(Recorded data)
--------------------
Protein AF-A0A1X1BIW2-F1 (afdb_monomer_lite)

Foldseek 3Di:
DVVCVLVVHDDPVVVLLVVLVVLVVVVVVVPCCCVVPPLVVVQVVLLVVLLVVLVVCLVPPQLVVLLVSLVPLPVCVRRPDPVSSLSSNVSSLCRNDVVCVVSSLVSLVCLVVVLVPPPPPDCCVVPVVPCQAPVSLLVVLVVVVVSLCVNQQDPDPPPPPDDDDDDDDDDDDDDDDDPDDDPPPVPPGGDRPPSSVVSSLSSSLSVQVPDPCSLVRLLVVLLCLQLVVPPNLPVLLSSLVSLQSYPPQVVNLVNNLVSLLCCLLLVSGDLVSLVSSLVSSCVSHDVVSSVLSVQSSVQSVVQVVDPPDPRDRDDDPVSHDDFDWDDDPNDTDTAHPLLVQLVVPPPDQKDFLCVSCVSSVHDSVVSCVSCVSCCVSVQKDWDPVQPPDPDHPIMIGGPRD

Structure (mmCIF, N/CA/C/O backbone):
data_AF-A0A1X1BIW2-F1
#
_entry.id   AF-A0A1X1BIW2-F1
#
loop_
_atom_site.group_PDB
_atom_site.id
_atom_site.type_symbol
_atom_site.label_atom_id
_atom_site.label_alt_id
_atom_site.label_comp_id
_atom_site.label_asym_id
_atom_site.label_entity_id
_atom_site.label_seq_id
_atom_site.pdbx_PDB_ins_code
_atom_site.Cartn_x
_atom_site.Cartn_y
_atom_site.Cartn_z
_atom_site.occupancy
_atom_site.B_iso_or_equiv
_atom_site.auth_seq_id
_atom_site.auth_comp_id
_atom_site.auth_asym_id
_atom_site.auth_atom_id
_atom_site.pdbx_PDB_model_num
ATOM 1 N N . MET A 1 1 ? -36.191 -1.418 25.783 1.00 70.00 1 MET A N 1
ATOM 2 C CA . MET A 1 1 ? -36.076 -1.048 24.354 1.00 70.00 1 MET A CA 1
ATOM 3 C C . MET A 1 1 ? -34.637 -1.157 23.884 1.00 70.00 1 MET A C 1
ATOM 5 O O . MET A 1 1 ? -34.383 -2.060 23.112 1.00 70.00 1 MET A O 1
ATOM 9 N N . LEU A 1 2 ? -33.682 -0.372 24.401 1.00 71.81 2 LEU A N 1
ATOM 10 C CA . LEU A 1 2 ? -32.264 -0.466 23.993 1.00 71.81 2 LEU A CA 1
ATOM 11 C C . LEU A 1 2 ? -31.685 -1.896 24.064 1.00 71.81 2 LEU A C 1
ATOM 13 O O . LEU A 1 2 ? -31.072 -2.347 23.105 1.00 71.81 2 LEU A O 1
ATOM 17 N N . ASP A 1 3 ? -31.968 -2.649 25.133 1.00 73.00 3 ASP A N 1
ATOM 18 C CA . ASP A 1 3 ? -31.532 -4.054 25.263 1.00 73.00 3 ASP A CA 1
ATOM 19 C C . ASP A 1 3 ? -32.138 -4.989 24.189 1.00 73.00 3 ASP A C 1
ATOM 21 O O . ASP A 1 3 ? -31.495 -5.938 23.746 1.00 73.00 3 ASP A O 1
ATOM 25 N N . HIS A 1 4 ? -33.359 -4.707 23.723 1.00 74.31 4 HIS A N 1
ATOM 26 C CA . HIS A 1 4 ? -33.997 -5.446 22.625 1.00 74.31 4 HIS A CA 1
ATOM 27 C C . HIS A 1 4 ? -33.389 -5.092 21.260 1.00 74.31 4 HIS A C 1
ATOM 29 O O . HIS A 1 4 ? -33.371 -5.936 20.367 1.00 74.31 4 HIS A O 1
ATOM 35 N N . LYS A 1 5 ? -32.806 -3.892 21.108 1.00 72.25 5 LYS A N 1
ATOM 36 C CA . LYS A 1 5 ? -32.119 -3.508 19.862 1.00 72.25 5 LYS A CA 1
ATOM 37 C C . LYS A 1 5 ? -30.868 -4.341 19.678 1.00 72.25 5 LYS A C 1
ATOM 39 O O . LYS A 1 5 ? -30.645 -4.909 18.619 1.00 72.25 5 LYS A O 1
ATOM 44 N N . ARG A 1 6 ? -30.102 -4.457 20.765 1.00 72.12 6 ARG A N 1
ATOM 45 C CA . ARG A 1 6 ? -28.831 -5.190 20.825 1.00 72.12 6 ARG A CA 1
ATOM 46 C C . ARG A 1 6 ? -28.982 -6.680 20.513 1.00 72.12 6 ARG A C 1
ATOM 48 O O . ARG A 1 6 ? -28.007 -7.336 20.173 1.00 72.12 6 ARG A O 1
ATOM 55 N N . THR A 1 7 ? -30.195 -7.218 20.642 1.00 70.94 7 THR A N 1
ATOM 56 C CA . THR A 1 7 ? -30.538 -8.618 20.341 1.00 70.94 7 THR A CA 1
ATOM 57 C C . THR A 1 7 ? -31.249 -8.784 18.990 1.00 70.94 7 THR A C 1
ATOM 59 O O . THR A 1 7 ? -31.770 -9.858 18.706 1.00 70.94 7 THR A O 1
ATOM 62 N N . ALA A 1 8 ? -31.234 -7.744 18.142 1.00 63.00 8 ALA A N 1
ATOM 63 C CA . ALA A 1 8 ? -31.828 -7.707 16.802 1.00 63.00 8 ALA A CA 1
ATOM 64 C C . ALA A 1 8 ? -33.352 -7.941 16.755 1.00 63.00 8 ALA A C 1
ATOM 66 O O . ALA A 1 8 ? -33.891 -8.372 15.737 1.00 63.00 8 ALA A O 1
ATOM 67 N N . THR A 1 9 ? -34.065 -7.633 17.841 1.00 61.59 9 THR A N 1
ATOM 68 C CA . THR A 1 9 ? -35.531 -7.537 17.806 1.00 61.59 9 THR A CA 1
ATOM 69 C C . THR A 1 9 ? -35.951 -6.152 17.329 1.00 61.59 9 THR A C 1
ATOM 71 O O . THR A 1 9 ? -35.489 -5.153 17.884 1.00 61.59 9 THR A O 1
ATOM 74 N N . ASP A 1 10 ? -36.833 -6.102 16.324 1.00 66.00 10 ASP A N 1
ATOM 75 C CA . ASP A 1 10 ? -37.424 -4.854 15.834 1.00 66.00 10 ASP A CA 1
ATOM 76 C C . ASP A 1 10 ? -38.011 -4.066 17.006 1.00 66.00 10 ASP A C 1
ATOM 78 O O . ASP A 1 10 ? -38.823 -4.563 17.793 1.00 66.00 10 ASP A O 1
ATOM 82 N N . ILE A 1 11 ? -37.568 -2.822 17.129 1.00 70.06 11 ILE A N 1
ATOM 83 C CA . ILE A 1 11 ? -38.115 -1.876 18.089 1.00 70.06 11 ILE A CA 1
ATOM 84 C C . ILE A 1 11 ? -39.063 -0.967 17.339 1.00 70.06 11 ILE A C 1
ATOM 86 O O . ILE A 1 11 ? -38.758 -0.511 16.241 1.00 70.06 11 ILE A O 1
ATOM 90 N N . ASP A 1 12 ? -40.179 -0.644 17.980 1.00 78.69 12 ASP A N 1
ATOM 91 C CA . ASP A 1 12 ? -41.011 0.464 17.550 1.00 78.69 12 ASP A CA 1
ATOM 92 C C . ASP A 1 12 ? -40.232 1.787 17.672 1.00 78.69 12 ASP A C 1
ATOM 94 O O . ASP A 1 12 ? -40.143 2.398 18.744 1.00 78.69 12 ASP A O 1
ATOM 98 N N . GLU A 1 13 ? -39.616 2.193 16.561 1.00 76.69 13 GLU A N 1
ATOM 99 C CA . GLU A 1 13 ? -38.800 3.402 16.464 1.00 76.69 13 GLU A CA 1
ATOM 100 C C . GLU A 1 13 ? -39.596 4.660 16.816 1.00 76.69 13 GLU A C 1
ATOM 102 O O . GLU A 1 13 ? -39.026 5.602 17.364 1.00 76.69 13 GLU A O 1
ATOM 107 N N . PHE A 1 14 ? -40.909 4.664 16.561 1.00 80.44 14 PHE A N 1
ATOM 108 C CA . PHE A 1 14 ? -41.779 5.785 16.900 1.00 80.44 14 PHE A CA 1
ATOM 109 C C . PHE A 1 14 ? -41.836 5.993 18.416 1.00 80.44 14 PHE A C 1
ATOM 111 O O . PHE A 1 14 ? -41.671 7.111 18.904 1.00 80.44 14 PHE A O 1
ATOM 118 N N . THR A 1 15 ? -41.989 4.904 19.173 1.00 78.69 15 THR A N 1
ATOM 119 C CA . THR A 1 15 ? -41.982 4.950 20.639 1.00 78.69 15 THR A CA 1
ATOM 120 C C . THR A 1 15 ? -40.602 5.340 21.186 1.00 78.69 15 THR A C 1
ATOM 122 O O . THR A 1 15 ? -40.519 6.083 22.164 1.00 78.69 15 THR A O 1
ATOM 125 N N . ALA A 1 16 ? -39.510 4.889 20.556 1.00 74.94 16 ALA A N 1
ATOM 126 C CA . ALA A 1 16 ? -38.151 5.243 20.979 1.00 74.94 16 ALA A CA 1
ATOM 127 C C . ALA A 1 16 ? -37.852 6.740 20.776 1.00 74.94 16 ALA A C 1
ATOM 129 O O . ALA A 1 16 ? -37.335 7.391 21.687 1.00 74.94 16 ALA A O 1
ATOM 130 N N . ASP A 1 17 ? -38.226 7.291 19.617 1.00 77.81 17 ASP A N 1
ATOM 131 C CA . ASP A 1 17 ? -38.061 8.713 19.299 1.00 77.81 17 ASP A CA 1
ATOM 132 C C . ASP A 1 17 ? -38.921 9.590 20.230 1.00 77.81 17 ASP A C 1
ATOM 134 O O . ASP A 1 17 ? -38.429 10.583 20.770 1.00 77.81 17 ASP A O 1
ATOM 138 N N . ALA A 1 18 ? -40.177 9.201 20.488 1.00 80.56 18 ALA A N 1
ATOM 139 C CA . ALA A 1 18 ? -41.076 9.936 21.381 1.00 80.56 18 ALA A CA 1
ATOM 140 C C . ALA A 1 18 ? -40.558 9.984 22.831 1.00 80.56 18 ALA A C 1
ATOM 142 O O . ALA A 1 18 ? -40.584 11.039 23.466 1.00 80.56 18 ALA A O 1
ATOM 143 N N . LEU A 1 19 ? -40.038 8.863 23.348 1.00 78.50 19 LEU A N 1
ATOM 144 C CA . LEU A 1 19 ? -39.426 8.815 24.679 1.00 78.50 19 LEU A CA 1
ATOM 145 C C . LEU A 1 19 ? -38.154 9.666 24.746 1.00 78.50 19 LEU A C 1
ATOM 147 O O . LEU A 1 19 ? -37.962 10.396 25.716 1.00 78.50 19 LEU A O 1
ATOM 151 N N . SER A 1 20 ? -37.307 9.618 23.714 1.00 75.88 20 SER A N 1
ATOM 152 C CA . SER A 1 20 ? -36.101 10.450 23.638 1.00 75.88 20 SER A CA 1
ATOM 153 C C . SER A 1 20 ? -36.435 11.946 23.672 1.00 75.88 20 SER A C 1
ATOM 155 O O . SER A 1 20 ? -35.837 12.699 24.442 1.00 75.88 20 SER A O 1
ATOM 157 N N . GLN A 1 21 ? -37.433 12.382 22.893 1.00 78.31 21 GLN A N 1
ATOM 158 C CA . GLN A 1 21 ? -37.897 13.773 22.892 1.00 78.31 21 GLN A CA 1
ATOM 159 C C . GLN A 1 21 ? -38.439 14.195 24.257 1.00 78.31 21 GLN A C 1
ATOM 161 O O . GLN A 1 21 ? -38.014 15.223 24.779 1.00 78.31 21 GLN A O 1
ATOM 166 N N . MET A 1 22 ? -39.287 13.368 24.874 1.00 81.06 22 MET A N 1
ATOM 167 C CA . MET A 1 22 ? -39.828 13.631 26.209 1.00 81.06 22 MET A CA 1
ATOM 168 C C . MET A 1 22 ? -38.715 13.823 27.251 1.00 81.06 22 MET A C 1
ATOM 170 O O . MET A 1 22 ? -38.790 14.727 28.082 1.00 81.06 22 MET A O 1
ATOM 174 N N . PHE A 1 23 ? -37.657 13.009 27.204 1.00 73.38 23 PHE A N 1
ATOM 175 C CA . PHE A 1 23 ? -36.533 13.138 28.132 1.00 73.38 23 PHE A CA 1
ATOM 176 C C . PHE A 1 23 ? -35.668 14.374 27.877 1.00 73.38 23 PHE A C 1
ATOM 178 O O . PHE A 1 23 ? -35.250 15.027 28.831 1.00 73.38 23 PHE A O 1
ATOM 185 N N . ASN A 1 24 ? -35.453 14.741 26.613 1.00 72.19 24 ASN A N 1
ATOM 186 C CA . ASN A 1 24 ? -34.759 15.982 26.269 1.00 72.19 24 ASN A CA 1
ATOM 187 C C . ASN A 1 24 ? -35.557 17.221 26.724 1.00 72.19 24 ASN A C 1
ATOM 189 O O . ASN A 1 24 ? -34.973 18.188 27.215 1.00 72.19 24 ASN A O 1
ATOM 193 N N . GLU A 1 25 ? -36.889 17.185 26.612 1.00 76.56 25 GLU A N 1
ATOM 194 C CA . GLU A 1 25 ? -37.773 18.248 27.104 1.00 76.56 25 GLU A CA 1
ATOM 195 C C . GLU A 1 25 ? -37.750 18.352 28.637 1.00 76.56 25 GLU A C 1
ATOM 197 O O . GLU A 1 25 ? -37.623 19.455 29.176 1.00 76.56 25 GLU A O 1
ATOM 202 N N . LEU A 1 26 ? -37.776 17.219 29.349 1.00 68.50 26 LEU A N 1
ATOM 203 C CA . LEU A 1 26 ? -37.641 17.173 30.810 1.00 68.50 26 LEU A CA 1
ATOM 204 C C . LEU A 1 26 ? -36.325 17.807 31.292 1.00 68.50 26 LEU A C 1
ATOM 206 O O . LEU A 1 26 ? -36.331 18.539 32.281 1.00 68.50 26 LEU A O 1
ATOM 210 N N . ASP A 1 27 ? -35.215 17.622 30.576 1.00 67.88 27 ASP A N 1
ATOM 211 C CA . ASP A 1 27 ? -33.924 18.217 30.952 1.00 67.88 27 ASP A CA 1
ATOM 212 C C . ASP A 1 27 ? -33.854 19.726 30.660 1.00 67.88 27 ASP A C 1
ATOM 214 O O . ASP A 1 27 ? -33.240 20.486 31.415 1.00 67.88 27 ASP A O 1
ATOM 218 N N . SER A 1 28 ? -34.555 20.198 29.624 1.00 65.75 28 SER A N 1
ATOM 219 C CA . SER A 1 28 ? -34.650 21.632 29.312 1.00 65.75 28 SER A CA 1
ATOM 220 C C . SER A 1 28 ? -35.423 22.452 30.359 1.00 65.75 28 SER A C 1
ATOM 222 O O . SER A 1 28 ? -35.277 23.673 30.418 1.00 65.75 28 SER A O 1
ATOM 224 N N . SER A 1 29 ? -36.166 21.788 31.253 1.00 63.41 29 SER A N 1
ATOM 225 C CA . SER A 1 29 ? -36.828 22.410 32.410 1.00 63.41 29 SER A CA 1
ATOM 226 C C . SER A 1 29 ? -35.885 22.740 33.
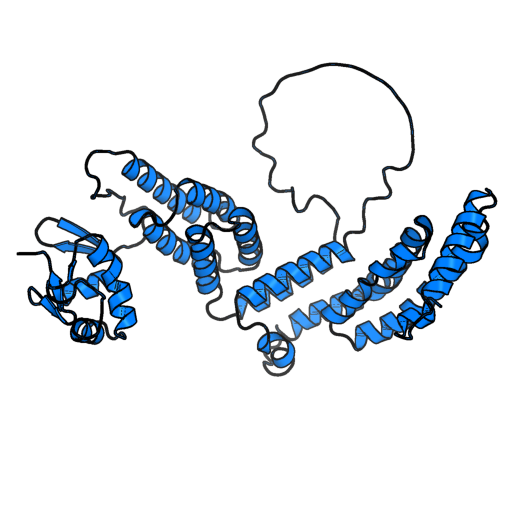584 1.00 63.41 29 SER A C 1
ATOM 228 O O . SER A 1 29 ? -36.316 23.314 34.585 1.00 63.41 29 SER A O 1
ATOM 230 N N . GLY A 1 30 ? -34.591 22.406 33.473 1.00 59.12 30 GLY A N 1
ATOM 231 C CA . GLY A 1 30 ? -33.561 22.751 34.459 1.00 59.12 30 GLY A CA 1
ATOM 232 C C . GLY A 1 30 ? -33.468 21.805 35.662 1.00 59.12 30 GLY A C 1
ATOM 233 O O . GLY A 1 30 ? -32.678 22.068 36.567 1.00 59.12 30 GLY A O 1
ATOM 234 N N . GLN A 1 31 ? -34.241 20.712 35.690 1.00 58.03 31 GLN A N 1
ATOM 235 C CA . GLN A 1 31 ? -34.269 19.781 36.827 1.00 58.03 31 GLN A CA 1
ATOM 236 C C . GLN A 1 31 ? -33.307 18.587 36.726 1.00 58.03 31 GLN A C 1
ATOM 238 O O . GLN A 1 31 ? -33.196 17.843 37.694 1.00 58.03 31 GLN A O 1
--------------------
» **WHAT YOU HAVE TO DO**:
Both the line containing "ATOM 144 C CA" and the line containing "ATOM 161 O O" belong in the answer. Print them and every line above that falls between them exactly, and no others.

» **EXERCISE RESPONSE**:
ATOM 144 C CA . LEU A 1 19 ? -39.426 8.815 24.679 1.00 78.50 19 LEU A CA 1
ATOM 145 C C . LEU A 1 19 ? -38.154 9.666 24.746 1.00 78.50 19 LEU A C 1
ATOM 147 O O . LEU A 1 19 ? -37.962 10.396 25.716 1.00 78.50 19 LEU A O 1
ATOM 151 N N . SER A 1 20 ? -37.307 9.618 23.714 1.00 75.88 20 SER A N 1
ATOM 152 C CA . SER A 1 20 ? -36.101 10.450 23.638 1.00 75.88 20 SER A CA 1
ATOM 153 C C . SER A 1 20 ? -36.435 11.946 23.672 1.00 75.88 20 SER A C 1
ATOM 155 O O . SER A 1 20 ? -35.837 12.699 24.442 1.00 75.88 20 SER A O 1
ATOM 157 N N . GLN A 1 21 ? -37.433 12.382 22.893 1.00 78.31 21 GLN A N 1
ATOM 158 C CA . GLN A 1 21 ? -37.897 13.773 22.892 1.00 78.31 21 GLN A CA 1
ATOM 159 C C . GLN A 1 21 ? -38.439 14.195 24.257 1.00 78.31 21 GLN A C 1
ATOM 161 O O . GLN A 1 21 ? -38.014 15.223 24.779 1.00 78.31 21 GLN A O 1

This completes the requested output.